Friday night rocked as well. Slaid Cleaves opened at the Broken Spoke for Austin favorites Tish Hinajosa, Jimmie Dale Gilmore and Joe Ely. Slaid kicked ass of course. Someone else played on the bill too, but I wouldn't fuck her. Or buy her damn album either. After the performance, we got to hang out at Slaid's table, thanks to the gracious Karen (who turned on me later in the evening: see above) and you know what that meant. Free beer.

Slaid introduced me to Wranglin' Ron, an entrepreneur and self-described bon vivant.
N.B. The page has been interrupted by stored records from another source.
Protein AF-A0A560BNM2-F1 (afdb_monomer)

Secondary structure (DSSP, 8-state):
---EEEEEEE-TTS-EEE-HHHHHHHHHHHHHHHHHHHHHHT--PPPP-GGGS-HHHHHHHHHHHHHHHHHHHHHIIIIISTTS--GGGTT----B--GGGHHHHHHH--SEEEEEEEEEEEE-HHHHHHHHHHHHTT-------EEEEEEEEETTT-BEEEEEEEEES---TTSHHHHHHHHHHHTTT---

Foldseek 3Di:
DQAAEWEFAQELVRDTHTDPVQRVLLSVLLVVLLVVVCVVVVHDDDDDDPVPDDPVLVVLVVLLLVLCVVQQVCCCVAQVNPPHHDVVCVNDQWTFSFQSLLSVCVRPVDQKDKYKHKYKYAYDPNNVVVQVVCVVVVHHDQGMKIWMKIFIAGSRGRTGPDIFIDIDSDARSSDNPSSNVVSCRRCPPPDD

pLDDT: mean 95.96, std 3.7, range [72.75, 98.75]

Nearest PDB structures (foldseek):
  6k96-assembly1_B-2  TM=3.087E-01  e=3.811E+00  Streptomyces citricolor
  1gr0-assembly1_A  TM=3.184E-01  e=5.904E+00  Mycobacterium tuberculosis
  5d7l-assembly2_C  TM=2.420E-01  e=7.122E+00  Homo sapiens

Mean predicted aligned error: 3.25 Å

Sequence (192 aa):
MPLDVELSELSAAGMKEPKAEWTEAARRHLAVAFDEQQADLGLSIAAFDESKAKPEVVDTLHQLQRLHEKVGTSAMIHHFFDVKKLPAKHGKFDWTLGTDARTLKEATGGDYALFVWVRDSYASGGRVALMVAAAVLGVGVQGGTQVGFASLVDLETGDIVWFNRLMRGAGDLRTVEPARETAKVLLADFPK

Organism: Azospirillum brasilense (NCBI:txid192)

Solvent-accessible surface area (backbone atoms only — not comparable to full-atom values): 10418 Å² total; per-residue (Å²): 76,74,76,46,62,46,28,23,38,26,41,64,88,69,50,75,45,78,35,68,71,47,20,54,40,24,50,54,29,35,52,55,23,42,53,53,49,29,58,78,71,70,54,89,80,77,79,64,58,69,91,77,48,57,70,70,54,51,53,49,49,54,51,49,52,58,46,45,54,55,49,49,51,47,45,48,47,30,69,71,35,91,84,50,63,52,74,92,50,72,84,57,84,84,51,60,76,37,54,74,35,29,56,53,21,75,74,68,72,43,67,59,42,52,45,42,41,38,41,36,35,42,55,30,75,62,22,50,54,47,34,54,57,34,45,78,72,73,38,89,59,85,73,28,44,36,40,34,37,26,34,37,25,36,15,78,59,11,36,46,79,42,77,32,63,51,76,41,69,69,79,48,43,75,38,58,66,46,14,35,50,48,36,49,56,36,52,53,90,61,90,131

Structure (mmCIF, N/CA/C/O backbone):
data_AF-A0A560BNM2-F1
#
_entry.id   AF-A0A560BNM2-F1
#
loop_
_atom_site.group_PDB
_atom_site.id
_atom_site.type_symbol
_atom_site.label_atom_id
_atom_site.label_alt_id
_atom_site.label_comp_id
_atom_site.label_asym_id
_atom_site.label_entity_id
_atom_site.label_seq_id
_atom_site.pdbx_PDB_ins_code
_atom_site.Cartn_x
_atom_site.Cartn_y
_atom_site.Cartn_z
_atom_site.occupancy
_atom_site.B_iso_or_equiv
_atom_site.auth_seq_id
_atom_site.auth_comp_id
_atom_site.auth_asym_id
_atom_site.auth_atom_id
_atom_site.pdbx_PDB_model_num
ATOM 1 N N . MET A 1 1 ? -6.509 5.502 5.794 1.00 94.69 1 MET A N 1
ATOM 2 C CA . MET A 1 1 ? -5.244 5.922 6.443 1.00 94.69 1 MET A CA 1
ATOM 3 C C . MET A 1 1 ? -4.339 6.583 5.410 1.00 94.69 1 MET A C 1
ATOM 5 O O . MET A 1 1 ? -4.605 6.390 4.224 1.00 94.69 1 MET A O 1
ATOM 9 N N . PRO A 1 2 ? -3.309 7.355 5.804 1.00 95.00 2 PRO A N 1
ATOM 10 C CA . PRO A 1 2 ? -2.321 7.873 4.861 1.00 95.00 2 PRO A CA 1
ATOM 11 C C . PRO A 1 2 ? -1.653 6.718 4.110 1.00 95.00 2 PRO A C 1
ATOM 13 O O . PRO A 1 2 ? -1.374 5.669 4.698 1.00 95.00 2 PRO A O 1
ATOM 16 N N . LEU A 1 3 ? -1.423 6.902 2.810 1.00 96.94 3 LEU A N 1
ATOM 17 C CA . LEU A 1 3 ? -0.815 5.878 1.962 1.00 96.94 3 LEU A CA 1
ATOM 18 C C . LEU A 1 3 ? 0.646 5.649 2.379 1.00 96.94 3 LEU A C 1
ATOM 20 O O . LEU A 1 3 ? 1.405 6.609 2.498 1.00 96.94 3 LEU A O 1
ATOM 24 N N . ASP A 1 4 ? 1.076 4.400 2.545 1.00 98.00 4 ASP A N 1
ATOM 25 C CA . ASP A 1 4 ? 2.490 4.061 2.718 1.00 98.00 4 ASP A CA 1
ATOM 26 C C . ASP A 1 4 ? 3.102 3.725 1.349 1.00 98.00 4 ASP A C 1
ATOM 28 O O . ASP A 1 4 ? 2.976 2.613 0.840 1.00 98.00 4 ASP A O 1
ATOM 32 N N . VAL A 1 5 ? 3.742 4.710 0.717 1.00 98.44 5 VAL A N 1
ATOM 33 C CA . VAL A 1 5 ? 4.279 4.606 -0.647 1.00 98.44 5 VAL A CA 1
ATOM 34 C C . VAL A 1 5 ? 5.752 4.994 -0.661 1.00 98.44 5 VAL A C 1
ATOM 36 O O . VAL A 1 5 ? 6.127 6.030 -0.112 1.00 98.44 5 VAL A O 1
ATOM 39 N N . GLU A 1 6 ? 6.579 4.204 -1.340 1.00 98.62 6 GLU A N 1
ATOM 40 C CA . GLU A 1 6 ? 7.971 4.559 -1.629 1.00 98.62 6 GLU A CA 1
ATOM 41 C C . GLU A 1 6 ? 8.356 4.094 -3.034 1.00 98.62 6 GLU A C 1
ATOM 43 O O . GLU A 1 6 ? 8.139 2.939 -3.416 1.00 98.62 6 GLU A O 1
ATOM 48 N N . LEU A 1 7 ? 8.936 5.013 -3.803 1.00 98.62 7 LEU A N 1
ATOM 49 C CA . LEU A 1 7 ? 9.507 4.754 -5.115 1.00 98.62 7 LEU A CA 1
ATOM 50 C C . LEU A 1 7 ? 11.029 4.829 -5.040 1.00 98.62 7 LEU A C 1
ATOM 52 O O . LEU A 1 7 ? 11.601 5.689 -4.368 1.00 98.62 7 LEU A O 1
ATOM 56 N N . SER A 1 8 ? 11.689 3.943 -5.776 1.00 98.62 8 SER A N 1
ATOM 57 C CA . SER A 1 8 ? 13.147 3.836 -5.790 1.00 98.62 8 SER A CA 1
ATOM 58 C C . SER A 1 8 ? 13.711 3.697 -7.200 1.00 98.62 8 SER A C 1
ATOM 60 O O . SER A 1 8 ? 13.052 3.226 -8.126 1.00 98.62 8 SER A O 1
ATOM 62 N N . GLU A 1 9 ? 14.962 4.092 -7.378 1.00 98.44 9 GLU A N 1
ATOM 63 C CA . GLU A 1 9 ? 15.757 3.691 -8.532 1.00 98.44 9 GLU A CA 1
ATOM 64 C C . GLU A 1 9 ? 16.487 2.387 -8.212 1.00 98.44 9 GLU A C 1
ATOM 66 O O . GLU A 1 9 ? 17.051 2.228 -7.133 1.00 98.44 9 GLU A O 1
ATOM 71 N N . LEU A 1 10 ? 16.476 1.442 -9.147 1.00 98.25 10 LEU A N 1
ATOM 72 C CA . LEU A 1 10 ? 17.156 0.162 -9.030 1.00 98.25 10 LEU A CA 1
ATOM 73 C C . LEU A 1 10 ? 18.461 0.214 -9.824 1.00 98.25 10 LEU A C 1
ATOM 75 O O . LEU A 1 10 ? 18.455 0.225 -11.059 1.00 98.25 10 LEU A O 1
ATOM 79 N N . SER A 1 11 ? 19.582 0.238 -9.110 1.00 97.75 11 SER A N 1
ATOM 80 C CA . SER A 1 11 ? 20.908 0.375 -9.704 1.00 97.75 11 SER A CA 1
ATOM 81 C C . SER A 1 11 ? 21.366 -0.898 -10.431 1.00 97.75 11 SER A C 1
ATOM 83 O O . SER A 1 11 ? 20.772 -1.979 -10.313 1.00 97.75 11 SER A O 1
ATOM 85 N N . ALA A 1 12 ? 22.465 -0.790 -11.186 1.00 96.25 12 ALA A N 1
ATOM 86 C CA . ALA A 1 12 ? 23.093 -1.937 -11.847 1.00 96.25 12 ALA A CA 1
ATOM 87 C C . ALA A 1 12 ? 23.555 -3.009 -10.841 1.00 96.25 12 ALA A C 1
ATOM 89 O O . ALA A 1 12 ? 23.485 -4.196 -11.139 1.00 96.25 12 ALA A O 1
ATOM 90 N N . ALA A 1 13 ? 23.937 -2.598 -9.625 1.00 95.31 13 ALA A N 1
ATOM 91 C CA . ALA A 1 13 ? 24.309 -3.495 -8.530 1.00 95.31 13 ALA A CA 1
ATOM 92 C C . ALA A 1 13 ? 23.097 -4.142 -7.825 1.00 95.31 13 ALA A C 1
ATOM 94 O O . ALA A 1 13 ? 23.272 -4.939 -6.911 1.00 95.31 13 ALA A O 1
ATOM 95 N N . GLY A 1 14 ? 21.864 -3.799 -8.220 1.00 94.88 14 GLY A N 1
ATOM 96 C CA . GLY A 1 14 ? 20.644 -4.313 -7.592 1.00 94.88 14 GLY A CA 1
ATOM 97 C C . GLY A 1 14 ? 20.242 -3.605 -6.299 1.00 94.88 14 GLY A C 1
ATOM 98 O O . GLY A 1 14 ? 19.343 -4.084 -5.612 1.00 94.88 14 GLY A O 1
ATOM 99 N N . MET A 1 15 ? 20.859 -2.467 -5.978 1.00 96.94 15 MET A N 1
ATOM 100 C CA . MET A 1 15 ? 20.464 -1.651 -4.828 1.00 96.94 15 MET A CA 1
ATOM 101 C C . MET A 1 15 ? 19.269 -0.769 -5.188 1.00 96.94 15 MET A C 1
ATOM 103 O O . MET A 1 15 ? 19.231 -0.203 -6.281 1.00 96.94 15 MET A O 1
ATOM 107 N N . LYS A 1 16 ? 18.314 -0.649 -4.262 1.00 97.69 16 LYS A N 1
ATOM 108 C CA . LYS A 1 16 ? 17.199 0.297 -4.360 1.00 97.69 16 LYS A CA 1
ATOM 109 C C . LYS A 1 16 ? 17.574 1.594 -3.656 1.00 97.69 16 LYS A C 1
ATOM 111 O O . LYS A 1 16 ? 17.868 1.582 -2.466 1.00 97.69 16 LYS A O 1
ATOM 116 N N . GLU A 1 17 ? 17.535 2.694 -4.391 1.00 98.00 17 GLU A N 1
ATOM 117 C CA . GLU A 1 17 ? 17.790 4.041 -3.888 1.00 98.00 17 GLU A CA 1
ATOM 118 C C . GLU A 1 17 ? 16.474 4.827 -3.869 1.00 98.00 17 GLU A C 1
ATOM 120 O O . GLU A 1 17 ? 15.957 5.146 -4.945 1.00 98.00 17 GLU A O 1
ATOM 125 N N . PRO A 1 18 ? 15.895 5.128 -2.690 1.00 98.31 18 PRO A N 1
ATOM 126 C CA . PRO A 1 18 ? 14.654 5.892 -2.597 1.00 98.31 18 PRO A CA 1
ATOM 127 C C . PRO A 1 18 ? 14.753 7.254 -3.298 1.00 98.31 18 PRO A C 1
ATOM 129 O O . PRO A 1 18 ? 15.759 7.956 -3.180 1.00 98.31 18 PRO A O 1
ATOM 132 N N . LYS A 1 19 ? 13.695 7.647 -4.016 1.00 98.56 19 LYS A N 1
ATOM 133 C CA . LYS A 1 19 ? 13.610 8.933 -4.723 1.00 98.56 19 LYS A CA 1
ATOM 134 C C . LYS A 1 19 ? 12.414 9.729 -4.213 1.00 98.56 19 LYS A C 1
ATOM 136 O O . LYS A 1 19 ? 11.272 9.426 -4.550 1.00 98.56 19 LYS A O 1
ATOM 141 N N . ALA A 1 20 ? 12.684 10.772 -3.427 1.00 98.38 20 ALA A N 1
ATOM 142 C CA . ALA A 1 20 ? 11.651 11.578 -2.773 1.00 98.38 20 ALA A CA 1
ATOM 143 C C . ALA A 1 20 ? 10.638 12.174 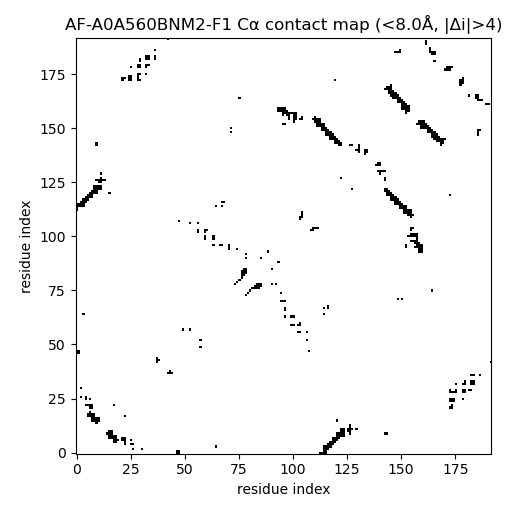-3.768 1.00 98.38 20 ALA A C 1
ATOM 145 O O . ALA A 1 20 ? 9.439 12.001 -3.592 1.00 98.38 20 ALA A O 1
ATOM 146 N N . GLU A 1 21 ? 11.101 12.792 -4.858 1.00 98.38 21 GLU A N 1
ATOM 147 C CA . GLU A 1 21 ? 10.209 13.395 -5.862 1.00 98.38 21 GLU A CA 1
ATOM 148 C C . GLU A 1 21 ? 9.281 12.371 -6.527 1.00 98.38 21 GLU A C 1
ATOM 150 O O . GLU A 1 21 ? 8.110 12.658 -6.780 1.00 98.38 21 GLU A O 1
ATOM 155 N N . TRP A 1 22 ? 9.790 11.163 -6.787 1.00 98.62 22 TRP A N 1
ATOM 156 C CA . TRP A 1 22 ? 8.995 10.081 -7.363 1.00 98.62 22 TRP A CA 1
ATOM 157 C C . TRP A 1 22 ? 7.953 9.602 -6.357 1.00 98.62 22 TRP A C 1
ATOM 159 O O . TRP A 1 22 ? 6.781 9.489 -6.705 1.00 98.62 22 TRP A O 1
ATOM 169 N N . THR A 1 23 ? 8.364 9.382 -5.107 1.00 98.69 23 THR A N 1
ATOM 170 C CA . THR A 1 23 ? 7.468 9.008 -4.009 1.00 98.69 23 THR A CA 1
ATOM 171 C C . THR A 1 23 ? 6.338 10.021 -3.839 1.00 98.69 23 THR A C 1
ATOM 173 O O . THR A 1 23 ? 5.178 9.627 -3.764 1.00 98.69 23 THR A O 1
ATOM 176 N N . GLU A 1 24 ? 6.644 11.317 -3.858 1.00 98.44 24 GLU A N 1
ATOM 177 C CA . GLU A 1 24 ? 5.637 12.375 -3.743 1.00 98.44 24 GLU A CA 1
ATOM 178 C C . GLU A 1 24 ? 4.682 12.420 -4.943 1.00 98.44 24 GLU A C 1
ATOM 180 O O . GLU A 1 24 ? 3.473 12.591 -4.769 1.00 98.44 24 GLU A O 1
ATOM 185 N N . ALA A 1 25 ? 5.186 12.232 -6.167 1.00 98.50 25 ALA A N 1
ATOM 186 C CA . ALA A 1 25 ? 4.332 12.124 -7.350 1.00 98.50 25 ALA A CA 1
ATOM 187 C C . ALA A 1 25 ? 3.375 10.927 -7.245 1.00 98.50 25 ALA A C 1
ATOM 189 O O . ALA A 1 25 ? 2.169 11.083 -7.434 1.00 98.50 25 ALA A O 1
ATOM 190 N N . ALA A 1 26 ? 3.892 9.760 -6.857 1.00 98.62 26 ALA A N 1
ATOM 191 C CA . ALA A 1 26 ? 3.088 8.559 -6.679 1.00 98.62 26 ALA A CA 1
ATOM 192 C C . ALA A 1 26 ? 2.043 8.699 -5.573 1.00 98.62 26 ALA A C 1
ATOM 194 O O . ALA A 1 26 ? 0.903 8.289 -5.775 1.00 98.62 26 ALA A O 1
ATOM 195 N N . ARG A 1 27 ? 2.387 9.317 -4.435 1.00 98.38 27 ARG A N 1
ATOM 196 C CA . ARG A 1 27 ? 1.429 9.605 -3.355 1.00 98.38 27 ARG A CA 1
ATOM 197 C C . ARG A 1 27 ? 0.263 10.450 -3.859 1.00 98.38 27 ARG A C 1
ATOM 199 O O . ARG A 1 27 ? -0.883 10.091 -3.608 1.00 98.38 27 ARG A O 1
ATOM 206 N N . ARG A 1 28 ? 0.536 11.517 -4.621 1.00 98.19 28 ARG A N 1
ATOM 207 C CA . ARG A 1 28 ? -0.516 12.367 -5.207 1.00 98.19 28 ARG A CA 1
ATOM 208 C C . ARG A 1 28 ? -1.386 11.612 -6.210 1.00 98.19 28 ARG A C 1
ATOM 210 O O . ARG A 1 28 ? -2.606 11.696 -6.128 1.00 98.19 28 ARG A O 1
ATOM 217 N N . HIS A 1 29 ? -0.778 10.879 -7.143 1.00 98.69 29 HIS A N 1
ATOM 218 C CA . HIS A 1 29 ? -1.530 10.141 -8.161 1.00 98.69 29 HIS A CA 1
ATOM 219 C C . HIS A 1 29 ? -2.373 9.017 -7.560 1.00 98.69 29 HIS A C 1
ATOM 221 O O . HIS A 1 29 ? -3.527 8.854 -7.945 1.00 98.69 29 HIS A O 1
ATOM 227 N N . LEU A 1 30 ? -1.828 8.280 -6.590 1.00 98.38 30 LEU A N 1
ATOM 228 C CA . LEU A 1 30 ? -2.569 7.237 -5.896 1.00 98.38 30 LEU A CA 1
ATOM 229 C C . LEU A 1 30 ? -3.694 7.810 -5.040 1.00 98.38 30 LEU A C 1
ATOM 231 O O . LEU A 1 30 ? -4.769 7.233 -5.058 1.00 98.38 30 LEU A O 1
ATOM 235 N N . ALA A 1 31 ? -3.493 8.930 -4.338 1.00 97.06 31 ALA A N 1
ATOM 236 C CA . ALA A 1 31 ? -4.562 9.555 -3.556 1.00 97.06 31 ALA A CA 1
ATOM 237 C C . ALA A 1 31 ? -5.781 9.879 -4.435 1.00 97.06 31 ALA A C 1
ATOM 239 O O . ALA A 1 31 ? -6.875 9.398 -4.159 1.00 97.06 31 ALA A O 1
ATOM 240 N N . VAL A 1 32 ? -5.562 10.570 -5.562 1.00 97.69 32 VAL A N 1
ATOM 241 C CA . VAL A 1 32 ? -6.630 10.869 -6.533 1.00 97.69 32 VAL A CA 1
ATOM 242 C C . VAL A 1 32 ? -7.270 9.586 -7.073 1.00 97.69 32 VAL A C 1
ATOM 244 O O . VAL A 1 32 ? -8.489 9.480 -7.129 1.00 97.69 32 VAL A O 1
ATOM 247 N N . ALA A 1 33 ? -6.463 8.589 -7.437 1.00 98.12 33 ALA A N 1
ATOM 248 C CA . ALA A 1 33 ? -6.966 7.321 -7.957 1.00 98.12 33 ALA A CA 1
ATOM 249 C C . ALA A 1 33 ? -7.805 6.537 -6.931 1.00 98.12 33 ALA A C 1
ATOM 251 O O . ALA A 1 33 ? -8.808 5.927 -7.294 1.00 98.12 33 ALA A O 1
ATOM 252 N N . PHE A 1 34 ? -7.414 6.539 -5.655 1.00 97.00 34 PHE A N 1
ATOM 253 C CA . PHE A 1 34 ? -8.188 5.910 -4.589 1.00 97.00 34 PHE A CA 1
ATOM 254 C C . PHE A 1 34 ? -9.500 6.649 -4.338 1.00 97.00 34 PHE A C 1
ATOM 256 O O . PHE A 1 34 ? -10.502 5.981 -4.098 1.00 97.00 34 PHE A O 1
ATOM 263 N N . ASP A 1 35 ? -9.523 7.979 -4.418 1.00 95.44 35 ASP A N 1
ATOM 264 C CA . ASP A 1 35 ? -10.756 8.762 -4.283 1.00 95.44 35 ASP A CA 1
ATOM 265 C C . ASP A 1 35 ? -11.729 8.481 -5.442 1.00 95.44 35 ASP A C 1
ATOM 267 O O . ASP A 1 35 ? -12.917 8.252 -5.215 1.00 95.44 35 ASP A O 1
ATOM 271 N N . GLU A 1 36 ? -11.224 8.399 -6.679 1.00 96.31 36 GLU A N 1
ATOM 272 C CA . GLU A 1 36 ? -12.012 7.991 -7.853 1.00 96.31 36 GLU A CA 1
ATOM 273 C C . GLU A 1 36 ? -12.604 6.583 -7.666 1.00 96.31 36 GLU A C 1
ATOM 275 O O . GLU A 1 36 ? -13.801 6.378 -7.858 1.00 96.31 36 GLU A O 1
ATOM 280 N N . GLN A 1 37 ? -11.795 5.608 -7.232 1.00 95.50 37 GLN A N 1
ATOM 281 C CA . GLN A 1 37 ? -12.275 4.238 -7.015 1.00 95.50 37 GLN A CA 1
ATOM 282 C C . GLN A 1 37 ? -13.264 4.121 -5.850 1.00 95.50 37 GLN A C 1
ATOM 284 O O . GLN A 1 37 ? -14.195 3.320 -5.922 1.00 95.50 37 GLN A O 1
ATOM 289 N N . GLN A 1 38 ? -13.105 4.912 -4.788 1.00 93.25 38 GLN A N 1
ATOM 290 C CA . GLN A 1 38 ? -14.095 4.979 -3.713 1.00 93.25 38 GLN A CA 1
ATOM 291 C C . GLN A 1 38 ? -15.445 5.473 -4.234 1.00 93.25 38 GLN A C 1
ATOM 293 O O . GLN A 1 38 ? -16.467 4.856 -3.934 1.00 93.25 38 GLN A O 1
ATOM 298 N N . ALA A 1 39 ? -15.447 6.535 -5.047 1.00 94.00 39 ALA A N 1
ATOM 299 C CA . ALA A 1 39 ? -16.662 7.067 -5.654 1.00 94.00 39 ALA A CA 1
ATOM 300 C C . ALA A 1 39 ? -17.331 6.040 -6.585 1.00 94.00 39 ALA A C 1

"Ron's a helluva songwriter too, Jasper," Slaid told me.

"Is that true?"

"Sure is," Wranglin' Ron said. "But most of my stuff is written on bathroom walls."

"I've seen your work."

He also told me he ran a club once on Lake Austin where he featured Austin singer-songwriters including Slaid, Gilmore and Butch Hancock. But he didn't care for Hancock much.

"He tried to hit on my girlfriend, right in front of me," Wranglin' Ron opined.

After that, he spent the rest of the night hitting on my girlfriend. I didn't mind at all. Cause I fuckin' love irony.

Gurf, Slaid's producer, and his wife Brende sat across from me. "I can just picture your first date," I said.

Gurf: Everybody always screws up my name.
Brende: Me too!

There's only one other thing I remember from that night: during Gillmore's set, Neil Young walked in (go figure). (Important visual note: He suffers from a male-pattern bald spot, which makes him look somewhat monkish. That's not important, but I figured you'd want to know.)

I was probably the only one in the room who wished Steve Stills had shown up instead of Young. Let me explain: Stills carries a reputation for being a total asshole, whereas Young is ultimately cool. So I wouldn't bother Young, but I'd have no problem sticking a tape recorder in Stills' face.

"So... what's it like being a short, fat, ex-rock star," I'd ask. If you ask the right questions, the answer doesn't really matter and flying fists would have landed me the front page of the National Enquirer.

Again, I digress.

Saturday night still seems a little blurry, but I do recall that my Powerful Music Biz Brother Who Really Doesn't Want To Hear Your Fuckin' Demo (not you Tor) got us VIP passes at La Zona Rosa for Sister 7, one of his clients and a kick-ass band.

You know what that meant. Free beer.

And my brother did a cool thing. He was given several VIP passes to distribute to music business heavyweights, but he gave away two of them to Beth and John -- true fans of Sister 7. As far as I can tell, Beth and John were the only VIPs who showed up besides us, with the exception of some dipshit attorney. But dipshit attorneys (not you Rick) always have a way of showing up.

The night went swimmingly. I wanted to give that Beth girl a poke or two, frankly, and John was hitting on Karin a bit. Dan's wife, Georgia, eventually danced with all of us, so god knows what was on her mind.

Poor brother Dan. Working, working, working and then afterwards, driving.

But before we left, we went back stage to tell Sister 7 how badass they were. After all, they had to follow John Paul Jones of Led Zeppelin fame, no mean feat since Jones' band performs instrumentals of LZ songs and employs a nasty pedal steel where Jimmy Page's guitar should be. Awesome.

Once we got past backstage security, I went up to Darrell Phillips, Sister 7's bass player, whipped out my tape recorder and started interviewing him. The Q&A went off so well, I didn't have the heart to tell them I had failed to put a tape into the machine.

After that, we all did a Gumby imitation to the car (except for our designated driver, Pokie) and headed home, where we had our own private Mardi Gras. Good breeding and common sense (not mine, for fuck's sake) prevent me from commenting further.

Wait. I remember Karin's answer now.

"He licks pussy real good."

You're a good girl, Karin. And let's not forget: I can open pickle jars and kill spiders too.